唐乐昌笑着说:“惠惠不来,真是错失千载好戏。”
我踹了他一脚。
宣泄过后舒服了一些,我靠在椅子上捂着脸:“真想找个角落躲起来。”
“哪里躲得过自己的心。”唐乐昌摇摇头。
他这么哲理,我倒不知道说什么好。
“映映,其事我一直想说,你何必太早被婚姻束缚。”唐乐昌手旋转着炼奶的勺子,缓缓地说:“如果你觉得幸福那还好,但是如果是这样……”

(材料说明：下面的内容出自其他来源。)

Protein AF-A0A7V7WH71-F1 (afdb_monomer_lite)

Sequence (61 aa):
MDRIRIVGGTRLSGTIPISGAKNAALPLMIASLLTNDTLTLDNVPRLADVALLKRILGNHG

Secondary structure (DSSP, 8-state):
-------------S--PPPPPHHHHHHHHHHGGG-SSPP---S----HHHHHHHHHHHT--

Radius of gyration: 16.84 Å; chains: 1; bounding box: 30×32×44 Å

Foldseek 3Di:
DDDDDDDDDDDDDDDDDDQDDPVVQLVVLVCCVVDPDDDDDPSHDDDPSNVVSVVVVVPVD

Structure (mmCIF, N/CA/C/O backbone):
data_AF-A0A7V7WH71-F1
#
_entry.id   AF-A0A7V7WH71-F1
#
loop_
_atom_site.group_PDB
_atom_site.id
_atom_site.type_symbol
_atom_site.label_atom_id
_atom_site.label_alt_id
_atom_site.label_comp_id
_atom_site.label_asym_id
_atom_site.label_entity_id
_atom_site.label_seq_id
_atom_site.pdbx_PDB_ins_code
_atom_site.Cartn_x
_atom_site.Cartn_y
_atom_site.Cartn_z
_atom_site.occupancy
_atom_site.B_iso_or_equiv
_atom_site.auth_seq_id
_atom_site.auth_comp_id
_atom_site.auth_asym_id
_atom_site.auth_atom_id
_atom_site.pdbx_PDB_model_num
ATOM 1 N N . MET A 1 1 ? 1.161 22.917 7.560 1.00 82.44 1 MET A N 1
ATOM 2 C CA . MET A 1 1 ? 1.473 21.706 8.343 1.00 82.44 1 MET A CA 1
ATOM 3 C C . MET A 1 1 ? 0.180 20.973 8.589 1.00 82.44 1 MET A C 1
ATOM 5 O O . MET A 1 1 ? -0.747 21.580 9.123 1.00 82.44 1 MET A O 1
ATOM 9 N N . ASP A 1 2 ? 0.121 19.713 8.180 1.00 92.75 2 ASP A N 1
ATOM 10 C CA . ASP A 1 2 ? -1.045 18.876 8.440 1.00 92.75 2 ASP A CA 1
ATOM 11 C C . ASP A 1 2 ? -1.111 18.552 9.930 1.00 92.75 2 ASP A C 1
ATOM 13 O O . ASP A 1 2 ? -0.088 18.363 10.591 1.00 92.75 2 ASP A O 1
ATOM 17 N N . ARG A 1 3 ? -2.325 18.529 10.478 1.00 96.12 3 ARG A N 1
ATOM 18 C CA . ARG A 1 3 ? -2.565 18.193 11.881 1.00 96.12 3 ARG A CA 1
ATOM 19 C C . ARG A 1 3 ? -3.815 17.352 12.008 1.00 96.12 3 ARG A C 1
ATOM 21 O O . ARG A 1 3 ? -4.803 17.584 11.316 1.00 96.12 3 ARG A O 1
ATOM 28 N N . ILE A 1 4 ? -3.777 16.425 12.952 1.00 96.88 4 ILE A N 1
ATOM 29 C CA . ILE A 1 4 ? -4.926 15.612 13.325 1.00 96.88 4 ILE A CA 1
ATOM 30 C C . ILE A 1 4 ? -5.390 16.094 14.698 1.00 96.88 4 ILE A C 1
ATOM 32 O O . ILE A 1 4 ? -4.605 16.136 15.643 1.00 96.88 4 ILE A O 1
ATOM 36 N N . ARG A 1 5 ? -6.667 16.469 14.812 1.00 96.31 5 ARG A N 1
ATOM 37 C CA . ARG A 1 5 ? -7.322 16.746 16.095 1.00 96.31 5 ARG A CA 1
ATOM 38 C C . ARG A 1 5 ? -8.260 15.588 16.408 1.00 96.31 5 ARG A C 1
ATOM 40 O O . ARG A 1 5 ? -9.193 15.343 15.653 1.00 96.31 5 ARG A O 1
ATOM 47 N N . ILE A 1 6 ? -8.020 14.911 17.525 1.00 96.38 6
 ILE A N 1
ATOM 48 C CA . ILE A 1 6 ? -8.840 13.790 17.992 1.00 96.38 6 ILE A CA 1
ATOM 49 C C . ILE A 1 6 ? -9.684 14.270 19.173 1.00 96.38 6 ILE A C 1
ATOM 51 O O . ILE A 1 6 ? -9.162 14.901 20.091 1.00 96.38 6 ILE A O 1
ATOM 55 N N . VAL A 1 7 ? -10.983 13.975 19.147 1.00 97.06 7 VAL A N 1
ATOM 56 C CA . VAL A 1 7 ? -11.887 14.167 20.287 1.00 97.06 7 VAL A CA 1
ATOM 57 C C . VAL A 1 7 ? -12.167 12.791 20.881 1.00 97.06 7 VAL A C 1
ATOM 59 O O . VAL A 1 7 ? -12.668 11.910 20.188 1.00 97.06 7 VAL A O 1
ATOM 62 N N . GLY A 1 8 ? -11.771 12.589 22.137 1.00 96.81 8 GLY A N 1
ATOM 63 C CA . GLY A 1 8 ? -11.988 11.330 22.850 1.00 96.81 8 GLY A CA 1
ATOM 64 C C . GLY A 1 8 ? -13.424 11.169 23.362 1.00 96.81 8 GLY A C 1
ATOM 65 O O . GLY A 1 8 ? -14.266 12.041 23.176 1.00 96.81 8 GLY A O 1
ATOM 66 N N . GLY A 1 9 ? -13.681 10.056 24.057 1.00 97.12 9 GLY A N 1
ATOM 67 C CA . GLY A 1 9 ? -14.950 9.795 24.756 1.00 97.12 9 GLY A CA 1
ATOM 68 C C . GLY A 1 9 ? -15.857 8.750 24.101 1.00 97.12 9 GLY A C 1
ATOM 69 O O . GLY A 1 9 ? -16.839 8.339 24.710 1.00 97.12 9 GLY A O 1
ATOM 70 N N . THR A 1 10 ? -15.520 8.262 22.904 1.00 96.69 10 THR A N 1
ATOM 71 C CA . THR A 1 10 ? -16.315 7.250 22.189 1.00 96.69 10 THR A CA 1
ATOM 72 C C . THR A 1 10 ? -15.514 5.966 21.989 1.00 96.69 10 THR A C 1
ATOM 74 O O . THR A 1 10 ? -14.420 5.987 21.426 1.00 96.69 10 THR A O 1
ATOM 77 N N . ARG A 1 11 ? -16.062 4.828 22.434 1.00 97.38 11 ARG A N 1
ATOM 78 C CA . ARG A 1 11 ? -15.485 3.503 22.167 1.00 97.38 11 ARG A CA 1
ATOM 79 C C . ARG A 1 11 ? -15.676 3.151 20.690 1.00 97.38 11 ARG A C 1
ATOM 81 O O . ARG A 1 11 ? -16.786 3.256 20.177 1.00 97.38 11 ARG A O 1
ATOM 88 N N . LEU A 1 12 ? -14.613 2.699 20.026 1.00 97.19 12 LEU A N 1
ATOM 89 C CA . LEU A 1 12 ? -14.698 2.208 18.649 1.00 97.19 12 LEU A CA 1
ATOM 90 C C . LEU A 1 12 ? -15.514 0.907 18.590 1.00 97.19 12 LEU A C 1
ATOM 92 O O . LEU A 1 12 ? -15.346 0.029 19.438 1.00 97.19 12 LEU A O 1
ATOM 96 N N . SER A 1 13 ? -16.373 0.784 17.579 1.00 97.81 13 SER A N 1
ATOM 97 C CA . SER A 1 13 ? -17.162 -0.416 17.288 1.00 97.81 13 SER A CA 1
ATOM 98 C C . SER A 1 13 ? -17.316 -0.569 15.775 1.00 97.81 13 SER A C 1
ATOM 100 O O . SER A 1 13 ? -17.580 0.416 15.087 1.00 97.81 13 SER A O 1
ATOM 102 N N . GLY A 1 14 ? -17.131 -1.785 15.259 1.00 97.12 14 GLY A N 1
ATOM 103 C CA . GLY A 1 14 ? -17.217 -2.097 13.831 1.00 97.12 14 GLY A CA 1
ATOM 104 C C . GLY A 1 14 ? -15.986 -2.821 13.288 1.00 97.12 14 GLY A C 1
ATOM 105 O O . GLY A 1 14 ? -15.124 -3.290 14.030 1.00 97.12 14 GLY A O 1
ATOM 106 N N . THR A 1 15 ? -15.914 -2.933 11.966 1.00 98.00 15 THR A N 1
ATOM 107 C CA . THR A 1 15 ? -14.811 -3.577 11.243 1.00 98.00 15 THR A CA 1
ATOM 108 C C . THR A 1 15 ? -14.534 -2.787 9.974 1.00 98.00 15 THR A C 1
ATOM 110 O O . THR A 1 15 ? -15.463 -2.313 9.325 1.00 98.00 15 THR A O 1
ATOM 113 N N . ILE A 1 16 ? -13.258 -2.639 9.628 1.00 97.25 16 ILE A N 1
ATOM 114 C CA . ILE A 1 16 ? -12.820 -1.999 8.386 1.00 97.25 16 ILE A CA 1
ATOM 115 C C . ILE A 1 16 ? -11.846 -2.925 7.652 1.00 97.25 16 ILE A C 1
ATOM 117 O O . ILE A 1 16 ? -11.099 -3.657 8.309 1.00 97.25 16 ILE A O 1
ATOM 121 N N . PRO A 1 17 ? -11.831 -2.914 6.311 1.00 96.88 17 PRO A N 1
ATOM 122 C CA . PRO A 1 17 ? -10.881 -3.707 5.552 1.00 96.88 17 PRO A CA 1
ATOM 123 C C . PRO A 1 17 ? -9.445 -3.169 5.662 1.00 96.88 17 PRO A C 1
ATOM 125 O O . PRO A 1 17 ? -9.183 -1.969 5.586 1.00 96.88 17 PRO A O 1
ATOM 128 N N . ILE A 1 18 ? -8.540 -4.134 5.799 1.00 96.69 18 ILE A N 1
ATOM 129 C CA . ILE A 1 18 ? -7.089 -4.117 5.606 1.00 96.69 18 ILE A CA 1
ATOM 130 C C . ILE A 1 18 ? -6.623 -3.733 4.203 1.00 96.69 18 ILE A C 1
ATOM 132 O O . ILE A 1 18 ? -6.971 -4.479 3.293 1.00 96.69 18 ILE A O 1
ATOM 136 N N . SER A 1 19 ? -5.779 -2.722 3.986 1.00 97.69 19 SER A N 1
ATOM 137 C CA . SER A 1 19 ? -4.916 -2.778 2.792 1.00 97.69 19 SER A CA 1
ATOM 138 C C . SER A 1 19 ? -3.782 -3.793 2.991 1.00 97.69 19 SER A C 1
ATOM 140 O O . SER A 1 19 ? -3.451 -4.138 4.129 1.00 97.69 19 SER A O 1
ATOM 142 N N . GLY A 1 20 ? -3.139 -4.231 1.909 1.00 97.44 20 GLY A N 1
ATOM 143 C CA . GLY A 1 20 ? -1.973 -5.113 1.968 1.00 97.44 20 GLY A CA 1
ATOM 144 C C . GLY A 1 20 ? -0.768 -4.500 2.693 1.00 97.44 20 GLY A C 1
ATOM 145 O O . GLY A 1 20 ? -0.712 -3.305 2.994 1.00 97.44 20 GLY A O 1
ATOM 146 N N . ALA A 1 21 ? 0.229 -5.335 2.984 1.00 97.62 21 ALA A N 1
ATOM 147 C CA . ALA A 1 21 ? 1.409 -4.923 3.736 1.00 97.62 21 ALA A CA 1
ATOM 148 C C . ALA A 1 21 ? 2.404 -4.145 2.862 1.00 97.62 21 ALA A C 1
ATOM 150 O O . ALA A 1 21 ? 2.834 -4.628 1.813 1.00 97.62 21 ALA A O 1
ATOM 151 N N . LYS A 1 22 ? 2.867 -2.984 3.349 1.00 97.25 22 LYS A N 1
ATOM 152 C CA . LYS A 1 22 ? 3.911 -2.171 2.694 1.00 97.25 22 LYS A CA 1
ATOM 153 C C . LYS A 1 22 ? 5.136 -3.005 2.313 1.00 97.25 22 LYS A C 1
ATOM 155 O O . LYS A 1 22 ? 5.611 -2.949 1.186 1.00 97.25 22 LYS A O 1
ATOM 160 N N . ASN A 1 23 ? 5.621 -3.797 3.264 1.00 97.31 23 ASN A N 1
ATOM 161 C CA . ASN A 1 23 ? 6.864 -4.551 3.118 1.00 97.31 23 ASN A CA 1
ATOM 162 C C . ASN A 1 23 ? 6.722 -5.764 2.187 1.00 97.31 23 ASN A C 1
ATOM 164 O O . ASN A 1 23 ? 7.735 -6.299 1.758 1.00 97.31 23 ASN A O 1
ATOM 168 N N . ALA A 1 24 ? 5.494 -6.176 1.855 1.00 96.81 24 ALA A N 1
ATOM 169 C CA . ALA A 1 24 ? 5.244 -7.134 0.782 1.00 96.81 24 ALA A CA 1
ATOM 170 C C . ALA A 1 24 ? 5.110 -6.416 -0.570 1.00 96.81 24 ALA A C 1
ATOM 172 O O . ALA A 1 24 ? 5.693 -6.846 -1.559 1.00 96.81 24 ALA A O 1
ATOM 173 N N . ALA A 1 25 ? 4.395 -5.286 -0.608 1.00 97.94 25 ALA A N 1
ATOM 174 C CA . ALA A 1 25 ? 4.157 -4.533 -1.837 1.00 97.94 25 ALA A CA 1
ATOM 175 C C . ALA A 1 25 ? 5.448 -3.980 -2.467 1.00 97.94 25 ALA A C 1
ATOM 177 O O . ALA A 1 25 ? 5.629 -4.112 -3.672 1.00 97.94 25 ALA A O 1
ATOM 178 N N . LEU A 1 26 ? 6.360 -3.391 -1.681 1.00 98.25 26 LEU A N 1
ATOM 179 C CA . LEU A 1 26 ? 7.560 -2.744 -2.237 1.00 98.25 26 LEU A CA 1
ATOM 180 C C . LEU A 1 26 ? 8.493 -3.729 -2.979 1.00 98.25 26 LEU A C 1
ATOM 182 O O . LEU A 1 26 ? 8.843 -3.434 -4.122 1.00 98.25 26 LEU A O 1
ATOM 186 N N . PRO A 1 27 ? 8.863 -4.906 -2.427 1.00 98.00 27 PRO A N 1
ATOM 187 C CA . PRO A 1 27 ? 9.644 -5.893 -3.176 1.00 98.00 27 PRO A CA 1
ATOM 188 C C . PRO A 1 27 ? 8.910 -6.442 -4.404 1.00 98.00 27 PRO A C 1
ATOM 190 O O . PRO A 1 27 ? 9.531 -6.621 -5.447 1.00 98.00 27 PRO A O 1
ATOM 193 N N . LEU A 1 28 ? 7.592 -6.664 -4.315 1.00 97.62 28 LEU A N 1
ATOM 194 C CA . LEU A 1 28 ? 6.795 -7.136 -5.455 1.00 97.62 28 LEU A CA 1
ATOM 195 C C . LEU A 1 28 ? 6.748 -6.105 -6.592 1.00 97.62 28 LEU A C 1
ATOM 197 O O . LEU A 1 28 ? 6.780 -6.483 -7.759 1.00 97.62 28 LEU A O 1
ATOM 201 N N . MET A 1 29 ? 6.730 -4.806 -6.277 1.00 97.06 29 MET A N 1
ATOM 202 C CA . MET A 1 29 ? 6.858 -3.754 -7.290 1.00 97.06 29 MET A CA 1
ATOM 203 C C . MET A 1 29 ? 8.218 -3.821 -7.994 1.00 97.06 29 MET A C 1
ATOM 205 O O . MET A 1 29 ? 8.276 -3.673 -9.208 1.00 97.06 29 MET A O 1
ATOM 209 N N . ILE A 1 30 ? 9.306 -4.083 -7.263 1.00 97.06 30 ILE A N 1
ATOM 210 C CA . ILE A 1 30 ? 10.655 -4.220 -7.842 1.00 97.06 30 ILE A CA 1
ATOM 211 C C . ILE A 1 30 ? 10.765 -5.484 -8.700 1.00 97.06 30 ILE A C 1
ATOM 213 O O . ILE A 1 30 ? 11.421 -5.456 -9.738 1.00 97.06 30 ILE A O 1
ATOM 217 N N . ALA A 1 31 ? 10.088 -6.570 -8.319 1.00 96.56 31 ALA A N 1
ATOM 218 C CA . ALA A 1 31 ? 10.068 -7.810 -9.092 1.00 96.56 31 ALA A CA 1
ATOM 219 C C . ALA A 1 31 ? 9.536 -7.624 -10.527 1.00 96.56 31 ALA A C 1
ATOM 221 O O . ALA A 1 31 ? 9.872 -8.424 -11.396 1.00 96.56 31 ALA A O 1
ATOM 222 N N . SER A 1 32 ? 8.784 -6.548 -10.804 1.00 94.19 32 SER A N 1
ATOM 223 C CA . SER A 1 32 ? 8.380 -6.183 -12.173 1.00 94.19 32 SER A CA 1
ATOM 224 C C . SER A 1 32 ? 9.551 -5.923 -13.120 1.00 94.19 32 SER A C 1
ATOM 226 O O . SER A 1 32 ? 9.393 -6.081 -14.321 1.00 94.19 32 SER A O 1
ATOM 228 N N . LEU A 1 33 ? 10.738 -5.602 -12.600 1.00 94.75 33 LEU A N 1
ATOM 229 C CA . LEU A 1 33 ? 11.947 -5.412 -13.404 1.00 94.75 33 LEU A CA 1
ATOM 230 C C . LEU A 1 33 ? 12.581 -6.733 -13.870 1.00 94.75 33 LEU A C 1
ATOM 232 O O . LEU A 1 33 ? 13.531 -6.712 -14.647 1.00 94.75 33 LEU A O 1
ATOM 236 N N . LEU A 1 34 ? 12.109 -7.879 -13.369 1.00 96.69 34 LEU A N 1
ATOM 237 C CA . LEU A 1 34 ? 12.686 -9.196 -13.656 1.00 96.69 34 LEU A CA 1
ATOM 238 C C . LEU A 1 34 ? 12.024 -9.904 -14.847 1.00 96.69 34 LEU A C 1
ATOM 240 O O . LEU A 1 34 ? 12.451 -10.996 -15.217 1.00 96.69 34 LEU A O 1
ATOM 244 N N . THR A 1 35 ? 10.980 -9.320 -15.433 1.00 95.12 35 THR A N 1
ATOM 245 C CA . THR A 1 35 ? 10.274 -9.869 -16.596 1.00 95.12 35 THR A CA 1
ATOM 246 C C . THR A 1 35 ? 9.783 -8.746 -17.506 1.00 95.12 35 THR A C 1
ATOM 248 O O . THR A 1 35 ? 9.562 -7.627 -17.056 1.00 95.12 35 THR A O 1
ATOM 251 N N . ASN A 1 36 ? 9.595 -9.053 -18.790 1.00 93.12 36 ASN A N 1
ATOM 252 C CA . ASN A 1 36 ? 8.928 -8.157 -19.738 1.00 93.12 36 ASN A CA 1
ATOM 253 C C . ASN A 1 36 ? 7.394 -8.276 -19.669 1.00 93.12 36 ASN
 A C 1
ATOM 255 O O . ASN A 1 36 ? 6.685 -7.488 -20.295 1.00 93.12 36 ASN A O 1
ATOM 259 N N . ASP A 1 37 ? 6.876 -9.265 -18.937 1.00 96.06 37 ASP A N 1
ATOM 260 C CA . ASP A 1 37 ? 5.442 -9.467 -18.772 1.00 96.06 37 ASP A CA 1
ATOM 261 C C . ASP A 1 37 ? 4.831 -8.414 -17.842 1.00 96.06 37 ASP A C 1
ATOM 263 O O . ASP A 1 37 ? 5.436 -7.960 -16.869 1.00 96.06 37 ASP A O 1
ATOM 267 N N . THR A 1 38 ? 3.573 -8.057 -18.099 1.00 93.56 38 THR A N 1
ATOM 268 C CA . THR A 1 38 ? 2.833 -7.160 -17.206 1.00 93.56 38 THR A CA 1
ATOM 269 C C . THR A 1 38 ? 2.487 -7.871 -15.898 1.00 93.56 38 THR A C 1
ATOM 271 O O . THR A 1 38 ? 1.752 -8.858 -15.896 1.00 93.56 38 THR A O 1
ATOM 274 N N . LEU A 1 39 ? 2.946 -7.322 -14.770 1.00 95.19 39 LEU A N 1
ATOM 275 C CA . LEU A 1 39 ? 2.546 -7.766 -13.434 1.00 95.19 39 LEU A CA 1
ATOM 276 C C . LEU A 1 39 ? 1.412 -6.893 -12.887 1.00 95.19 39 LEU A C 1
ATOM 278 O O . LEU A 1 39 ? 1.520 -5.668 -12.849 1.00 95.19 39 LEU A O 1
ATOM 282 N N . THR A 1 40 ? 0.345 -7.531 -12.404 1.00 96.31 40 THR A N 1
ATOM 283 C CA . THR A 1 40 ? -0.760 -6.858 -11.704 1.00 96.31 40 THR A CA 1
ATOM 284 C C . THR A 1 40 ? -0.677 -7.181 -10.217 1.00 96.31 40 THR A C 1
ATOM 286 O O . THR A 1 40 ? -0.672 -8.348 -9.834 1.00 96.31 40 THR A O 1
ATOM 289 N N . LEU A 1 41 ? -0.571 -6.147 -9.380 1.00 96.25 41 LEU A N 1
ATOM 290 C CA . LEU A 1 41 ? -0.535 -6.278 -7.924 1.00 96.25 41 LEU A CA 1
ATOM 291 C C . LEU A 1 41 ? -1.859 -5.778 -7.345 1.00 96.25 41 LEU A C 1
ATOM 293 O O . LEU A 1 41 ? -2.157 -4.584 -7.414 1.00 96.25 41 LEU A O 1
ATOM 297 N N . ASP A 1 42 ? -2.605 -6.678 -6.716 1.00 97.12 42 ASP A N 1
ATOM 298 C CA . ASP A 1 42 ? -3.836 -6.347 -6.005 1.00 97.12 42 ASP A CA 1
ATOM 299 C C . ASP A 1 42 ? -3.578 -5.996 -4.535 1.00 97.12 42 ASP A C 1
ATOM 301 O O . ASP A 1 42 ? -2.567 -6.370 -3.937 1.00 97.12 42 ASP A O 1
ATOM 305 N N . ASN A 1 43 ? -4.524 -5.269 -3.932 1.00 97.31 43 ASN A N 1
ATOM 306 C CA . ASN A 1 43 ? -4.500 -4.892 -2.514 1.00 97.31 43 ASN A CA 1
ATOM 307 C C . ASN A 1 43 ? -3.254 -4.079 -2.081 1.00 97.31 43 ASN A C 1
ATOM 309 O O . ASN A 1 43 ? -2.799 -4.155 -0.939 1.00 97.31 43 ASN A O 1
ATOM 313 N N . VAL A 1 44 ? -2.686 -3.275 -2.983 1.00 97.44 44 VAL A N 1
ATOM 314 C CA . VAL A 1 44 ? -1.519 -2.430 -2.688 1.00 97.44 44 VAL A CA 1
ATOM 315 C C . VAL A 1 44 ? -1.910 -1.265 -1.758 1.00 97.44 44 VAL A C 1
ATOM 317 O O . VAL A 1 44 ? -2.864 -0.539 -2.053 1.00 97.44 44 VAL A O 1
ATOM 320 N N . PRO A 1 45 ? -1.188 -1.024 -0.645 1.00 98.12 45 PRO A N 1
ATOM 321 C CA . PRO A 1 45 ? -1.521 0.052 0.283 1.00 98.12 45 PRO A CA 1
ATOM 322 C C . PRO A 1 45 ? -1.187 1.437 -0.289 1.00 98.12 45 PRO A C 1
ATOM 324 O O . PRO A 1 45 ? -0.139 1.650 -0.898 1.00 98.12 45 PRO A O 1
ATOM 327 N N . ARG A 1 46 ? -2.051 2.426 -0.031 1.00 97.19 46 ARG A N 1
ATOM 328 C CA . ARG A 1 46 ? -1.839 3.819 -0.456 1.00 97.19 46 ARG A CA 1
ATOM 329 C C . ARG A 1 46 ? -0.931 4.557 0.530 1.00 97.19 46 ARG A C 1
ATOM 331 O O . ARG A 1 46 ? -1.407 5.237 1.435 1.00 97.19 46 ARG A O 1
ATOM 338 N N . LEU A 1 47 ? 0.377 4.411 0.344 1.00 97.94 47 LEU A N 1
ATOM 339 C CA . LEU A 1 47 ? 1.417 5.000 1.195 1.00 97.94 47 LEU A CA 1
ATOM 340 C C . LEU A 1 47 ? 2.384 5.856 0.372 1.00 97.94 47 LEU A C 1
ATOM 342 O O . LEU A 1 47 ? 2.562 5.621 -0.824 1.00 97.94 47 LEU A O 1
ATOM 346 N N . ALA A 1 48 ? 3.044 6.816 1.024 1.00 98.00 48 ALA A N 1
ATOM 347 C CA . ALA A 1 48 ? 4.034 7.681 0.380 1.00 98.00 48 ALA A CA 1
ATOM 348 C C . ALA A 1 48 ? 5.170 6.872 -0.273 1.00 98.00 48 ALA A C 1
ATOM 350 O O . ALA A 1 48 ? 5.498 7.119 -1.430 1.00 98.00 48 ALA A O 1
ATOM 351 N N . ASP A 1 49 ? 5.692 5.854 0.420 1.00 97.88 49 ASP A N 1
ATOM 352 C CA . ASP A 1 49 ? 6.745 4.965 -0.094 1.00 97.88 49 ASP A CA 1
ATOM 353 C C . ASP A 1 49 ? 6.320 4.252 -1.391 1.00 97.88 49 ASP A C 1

我侧开头,低声说:“可是我爱他,我爱他爱得不得了。”
唐乐昌微微皱眉看着我。
“江意映,”他忽然郑重其事:“如果你不幸福,我会考虑将你追过来。”
我瞪大眼看着他。
他回瞪我:“我是说真的。”
“我要回家了。”我推开他站起来。
他无可奈何,起身去结账。
唐乐昌送我回家,计程车停在楼下时,迎面刚好一辆车子停下,车灯打出一束闪亮的光线。
我看了一眼停在我们身旁的汽车,慌忙推门下车,家卓正好从车上走下来。
他边走路边按了按手中的钥匙,抬头间忽然看到我。
我一时怔住了,还未来得及说话,身后身后忽然传来唐乐昌的声音:“劳先生,你好。”
我头脑那一瞬间有些迟钝,闻声转头望唐乐昌。
“我是江意映的同学,我姓唐。”唐乐昌的声音非常冷静。